(INFORMATION SUPPLIED Opens)

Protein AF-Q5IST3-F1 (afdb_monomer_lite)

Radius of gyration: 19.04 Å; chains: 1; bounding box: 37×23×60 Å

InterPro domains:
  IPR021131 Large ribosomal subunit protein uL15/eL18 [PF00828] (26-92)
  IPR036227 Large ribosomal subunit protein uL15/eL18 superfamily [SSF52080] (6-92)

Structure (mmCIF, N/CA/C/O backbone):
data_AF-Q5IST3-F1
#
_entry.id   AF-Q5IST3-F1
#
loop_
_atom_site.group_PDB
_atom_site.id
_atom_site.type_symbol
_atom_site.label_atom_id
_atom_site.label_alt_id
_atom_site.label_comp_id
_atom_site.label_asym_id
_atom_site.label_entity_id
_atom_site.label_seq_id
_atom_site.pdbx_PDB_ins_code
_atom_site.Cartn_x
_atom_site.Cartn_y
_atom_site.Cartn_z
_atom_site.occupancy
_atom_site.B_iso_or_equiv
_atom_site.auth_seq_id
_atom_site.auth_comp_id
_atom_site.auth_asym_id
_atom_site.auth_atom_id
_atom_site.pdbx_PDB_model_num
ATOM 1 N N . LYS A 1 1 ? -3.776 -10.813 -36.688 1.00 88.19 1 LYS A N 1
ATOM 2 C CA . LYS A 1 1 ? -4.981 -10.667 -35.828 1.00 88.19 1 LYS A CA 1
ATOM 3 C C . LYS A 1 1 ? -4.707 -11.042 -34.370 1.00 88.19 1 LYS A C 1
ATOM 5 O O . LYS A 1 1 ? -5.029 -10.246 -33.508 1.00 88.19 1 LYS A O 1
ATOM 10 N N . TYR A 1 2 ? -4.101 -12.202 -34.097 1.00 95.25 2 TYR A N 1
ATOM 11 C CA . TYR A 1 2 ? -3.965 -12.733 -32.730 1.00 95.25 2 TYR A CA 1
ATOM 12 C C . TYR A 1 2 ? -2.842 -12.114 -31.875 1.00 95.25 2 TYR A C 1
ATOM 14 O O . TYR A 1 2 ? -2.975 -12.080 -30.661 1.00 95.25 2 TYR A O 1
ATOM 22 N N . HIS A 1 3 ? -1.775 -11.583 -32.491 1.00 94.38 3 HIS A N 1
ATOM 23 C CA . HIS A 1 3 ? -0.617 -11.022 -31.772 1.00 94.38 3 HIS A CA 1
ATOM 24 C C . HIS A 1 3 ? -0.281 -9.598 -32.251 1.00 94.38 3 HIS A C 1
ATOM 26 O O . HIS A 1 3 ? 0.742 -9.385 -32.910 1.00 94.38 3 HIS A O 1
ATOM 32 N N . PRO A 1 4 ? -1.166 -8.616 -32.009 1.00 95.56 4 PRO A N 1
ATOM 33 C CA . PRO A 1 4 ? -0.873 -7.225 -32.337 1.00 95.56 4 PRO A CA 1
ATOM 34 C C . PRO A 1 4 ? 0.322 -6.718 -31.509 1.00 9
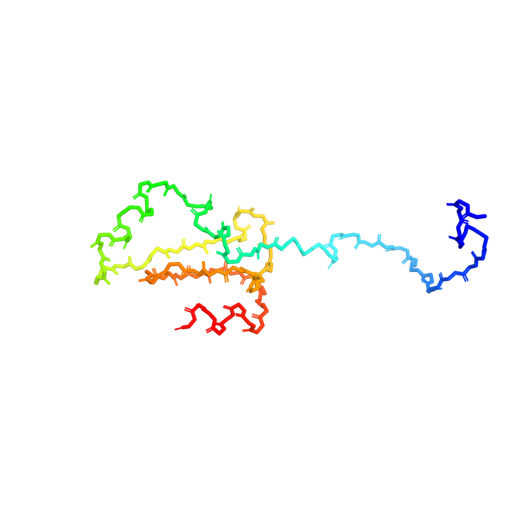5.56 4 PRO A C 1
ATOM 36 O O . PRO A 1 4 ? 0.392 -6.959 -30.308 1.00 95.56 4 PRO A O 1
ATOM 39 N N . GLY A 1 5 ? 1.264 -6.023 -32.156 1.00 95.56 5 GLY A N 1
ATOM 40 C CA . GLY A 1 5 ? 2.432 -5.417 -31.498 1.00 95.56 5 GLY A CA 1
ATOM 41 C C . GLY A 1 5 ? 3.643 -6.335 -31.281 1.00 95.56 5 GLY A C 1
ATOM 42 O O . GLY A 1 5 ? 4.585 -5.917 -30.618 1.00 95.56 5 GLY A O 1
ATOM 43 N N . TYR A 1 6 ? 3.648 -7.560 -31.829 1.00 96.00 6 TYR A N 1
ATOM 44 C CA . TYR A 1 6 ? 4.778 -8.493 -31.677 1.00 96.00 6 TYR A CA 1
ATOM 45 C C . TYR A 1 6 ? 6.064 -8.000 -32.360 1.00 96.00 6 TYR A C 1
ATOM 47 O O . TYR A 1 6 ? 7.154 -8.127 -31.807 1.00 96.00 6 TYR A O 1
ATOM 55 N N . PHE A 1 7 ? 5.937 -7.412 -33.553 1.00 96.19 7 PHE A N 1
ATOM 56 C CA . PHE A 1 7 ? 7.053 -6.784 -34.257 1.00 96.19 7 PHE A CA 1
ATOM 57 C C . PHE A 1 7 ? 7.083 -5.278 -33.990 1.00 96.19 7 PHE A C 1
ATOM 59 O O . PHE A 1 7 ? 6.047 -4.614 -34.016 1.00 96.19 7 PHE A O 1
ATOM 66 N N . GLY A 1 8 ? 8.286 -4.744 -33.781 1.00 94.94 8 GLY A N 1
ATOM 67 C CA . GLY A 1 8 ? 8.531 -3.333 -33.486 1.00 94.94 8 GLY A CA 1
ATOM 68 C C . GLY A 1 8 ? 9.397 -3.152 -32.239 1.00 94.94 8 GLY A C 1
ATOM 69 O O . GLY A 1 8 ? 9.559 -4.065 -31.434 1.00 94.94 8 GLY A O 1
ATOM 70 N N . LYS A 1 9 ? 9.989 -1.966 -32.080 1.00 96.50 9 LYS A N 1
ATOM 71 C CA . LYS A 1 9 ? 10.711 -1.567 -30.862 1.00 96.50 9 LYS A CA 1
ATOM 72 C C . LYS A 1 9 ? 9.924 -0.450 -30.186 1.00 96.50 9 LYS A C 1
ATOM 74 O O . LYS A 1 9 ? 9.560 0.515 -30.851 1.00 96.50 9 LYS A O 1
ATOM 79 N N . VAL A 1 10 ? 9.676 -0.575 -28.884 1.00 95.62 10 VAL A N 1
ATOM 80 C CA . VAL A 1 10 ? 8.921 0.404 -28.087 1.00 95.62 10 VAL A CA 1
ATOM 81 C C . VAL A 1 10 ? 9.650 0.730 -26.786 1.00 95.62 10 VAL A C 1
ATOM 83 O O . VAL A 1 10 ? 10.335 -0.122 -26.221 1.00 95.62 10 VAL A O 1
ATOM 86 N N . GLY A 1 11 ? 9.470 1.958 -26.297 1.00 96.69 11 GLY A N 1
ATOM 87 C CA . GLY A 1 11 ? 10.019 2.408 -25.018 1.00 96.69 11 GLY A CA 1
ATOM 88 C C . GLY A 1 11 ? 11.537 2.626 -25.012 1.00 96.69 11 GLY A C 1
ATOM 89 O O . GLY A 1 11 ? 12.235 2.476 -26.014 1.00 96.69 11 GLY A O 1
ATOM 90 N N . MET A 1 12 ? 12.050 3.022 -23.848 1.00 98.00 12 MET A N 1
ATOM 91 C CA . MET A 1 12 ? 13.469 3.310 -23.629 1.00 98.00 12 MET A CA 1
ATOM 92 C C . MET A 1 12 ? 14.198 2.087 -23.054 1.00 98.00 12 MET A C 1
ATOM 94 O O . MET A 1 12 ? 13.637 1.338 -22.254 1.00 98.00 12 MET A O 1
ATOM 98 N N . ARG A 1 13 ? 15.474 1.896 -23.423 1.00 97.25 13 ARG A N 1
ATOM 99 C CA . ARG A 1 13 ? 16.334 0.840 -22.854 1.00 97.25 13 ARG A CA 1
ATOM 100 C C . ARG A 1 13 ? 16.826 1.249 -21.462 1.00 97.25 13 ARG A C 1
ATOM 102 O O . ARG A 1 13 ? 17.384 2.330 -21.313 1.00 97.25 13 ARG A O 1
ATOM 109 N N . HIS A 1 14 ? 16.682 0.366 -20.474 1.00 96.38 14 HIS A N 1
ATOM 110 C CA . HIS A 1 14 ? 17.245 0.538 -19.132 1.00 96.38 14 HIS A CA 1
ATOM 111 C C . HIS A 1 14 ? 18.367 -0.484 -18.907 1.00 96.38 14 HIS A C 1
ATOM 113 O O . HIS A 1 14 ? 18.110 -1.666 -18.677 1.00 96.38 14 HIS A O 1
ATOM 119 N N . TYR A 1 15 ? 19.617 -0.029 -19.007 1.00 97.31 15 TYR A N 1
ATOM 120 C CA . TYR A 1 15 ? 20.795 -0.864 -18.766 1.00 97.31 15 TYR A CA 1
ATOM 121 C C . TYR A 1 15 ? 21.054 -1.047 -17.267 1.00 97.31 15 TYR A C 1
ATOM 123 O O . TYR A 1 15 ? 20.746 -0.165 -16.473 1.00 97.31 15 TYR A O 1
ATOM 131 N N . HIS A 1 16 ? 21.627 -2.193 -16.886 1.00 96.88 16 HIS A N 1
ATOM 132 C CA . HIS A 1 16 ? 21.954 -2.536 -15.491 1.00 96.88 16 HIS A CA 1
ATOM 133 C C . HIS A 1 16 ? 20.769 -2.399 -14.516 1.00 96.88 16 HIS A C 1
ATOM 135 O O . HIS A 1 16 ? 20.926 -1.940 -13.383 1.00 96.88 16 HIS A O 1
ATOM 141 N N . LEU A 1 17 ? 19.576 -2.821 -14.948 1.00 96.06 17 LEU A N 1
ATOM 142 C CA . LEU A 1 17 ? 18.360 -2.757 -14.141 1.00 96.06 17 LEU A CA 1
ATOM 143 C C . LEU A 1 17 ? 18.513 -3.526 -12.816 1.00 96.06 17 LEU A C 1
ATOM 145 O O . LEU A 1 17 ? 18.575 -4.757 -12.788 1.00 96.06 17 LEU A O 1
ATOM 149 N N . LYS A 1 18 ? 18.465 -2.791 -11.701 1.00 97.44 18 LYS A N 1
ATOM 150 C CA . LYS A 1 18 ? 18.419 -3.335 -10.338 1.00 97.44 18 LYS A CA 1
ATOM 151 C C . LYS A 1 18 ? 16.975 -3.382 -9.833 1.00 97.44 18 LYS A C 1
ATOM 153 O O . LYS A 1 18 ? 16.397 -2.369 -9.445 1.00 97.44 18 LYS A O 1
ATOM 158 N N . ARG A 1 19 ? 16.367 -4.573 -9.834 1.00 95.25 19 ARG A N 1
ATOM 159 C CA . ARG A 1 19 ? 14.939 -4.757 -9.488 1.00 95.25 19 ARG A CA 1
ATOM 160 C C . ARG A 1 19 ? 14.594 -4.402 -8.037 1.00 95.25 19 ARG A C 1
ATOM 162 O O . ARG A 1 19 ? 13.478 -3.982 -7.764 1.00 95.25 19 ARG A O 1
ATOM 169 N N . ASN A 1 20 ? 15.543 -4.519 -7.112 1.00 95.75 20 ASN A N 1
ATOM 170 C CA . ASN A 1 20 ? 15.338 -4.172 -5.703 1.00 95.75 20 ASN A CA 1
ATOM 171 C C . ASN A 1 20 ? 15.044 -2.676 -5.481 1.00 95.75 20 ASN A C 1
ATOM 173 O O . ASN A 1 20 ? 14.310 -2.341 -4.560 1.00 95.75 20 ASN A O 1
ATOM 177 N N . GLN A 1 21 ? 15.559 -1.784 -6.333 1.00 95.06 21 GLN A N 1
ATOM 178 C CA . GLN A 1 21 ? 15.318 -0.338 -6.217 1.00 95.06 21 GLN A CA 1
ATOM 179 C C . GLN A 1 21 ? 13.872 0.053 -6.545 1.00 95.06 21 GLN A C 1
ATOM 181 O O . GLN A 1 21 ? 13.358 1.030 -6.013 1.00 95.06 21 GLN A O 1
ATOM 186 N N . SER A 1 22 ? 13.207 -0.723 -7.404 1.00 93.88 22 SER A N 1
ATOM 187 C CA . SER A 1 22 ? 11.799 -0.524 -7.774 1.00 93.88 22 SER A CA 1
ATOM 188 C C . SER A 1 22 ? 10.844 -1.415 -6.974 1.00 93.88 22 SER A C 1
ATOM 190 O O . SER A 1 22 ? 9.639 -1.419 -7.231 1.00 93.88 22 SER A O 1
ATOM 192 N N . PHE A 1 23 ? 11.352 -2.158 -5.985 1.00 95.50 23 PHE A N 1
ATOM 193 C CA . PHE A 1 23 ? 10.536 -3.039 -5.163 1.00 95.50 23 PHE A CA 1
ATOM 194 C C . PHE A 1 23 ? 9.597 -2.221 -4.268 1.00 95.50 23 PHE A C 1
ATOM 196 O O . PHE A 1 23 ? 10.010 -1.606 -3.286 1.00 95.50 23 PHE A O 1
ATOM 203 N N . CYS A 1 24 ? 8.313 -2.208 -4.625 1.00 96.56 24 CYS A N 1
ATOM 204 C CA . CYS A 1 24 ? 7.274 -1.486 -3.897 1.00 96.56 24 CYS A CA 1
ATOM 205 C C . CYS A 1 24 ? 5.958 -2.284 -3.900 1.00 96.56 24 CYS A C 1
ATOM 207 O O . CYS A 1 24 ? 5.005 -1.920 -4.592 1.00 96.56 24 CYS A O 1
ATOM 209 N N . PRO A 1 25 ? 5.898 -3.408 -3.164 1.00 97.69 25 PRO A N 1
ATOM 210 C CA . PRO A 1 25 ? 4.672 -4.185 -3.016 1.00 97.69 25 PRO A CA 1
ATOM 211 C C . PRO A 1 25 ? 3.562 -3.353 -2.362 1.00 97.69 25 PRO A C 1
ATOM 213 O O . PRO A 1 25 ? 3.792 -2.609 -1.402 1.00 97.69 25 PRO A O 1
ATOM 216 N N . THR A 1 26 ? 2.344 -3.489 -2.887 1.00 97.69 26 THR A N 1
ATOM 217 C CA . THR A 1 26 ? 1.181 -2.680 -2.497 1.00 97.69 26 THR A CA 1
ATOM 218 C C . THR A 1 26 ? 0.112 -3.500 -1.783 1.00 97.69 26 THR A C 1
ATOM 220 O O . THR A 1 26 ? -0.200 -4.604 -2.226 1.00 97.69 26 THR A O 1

(INFORMATION SUPPLIED Closes)

Only the lines above starting with the one with "ATOM 40 C CA" and going through the one with "ATOM 45 C C" are to be copied, word for word and with both ends kept.

[RESPONSE BOX]
ATOM 40 C CA . GLY A 1 5 ? 2.432 -5.417 -31.498 1.00 95.56 5 GLY A CA 1
ATOM 41 C C . GLY A 1 5 ? 3.643 -6.335 -31.281 1.00 95.56 5 GLY A C 1
ATOM 42 O O . GLY A 1 5 ? 4.585 -5.917 -30.618 1.00 95.56 5 GLY A O 1
ATOM 43 N N . TYR A 1 6 ? 3.648 -7.560 -31.829 1.00 96.00 6 TYR A N 1
ATOM 44 C CA . TYR A 1 6 ? 4.778 -8.493 -31.677 1.00 96.00 6 TYR A CA 1
ATOM 45 C C . TYR A 1 6 ? 6.064 -8.000 -32.360 1.00 96.00 6 TYR A C 1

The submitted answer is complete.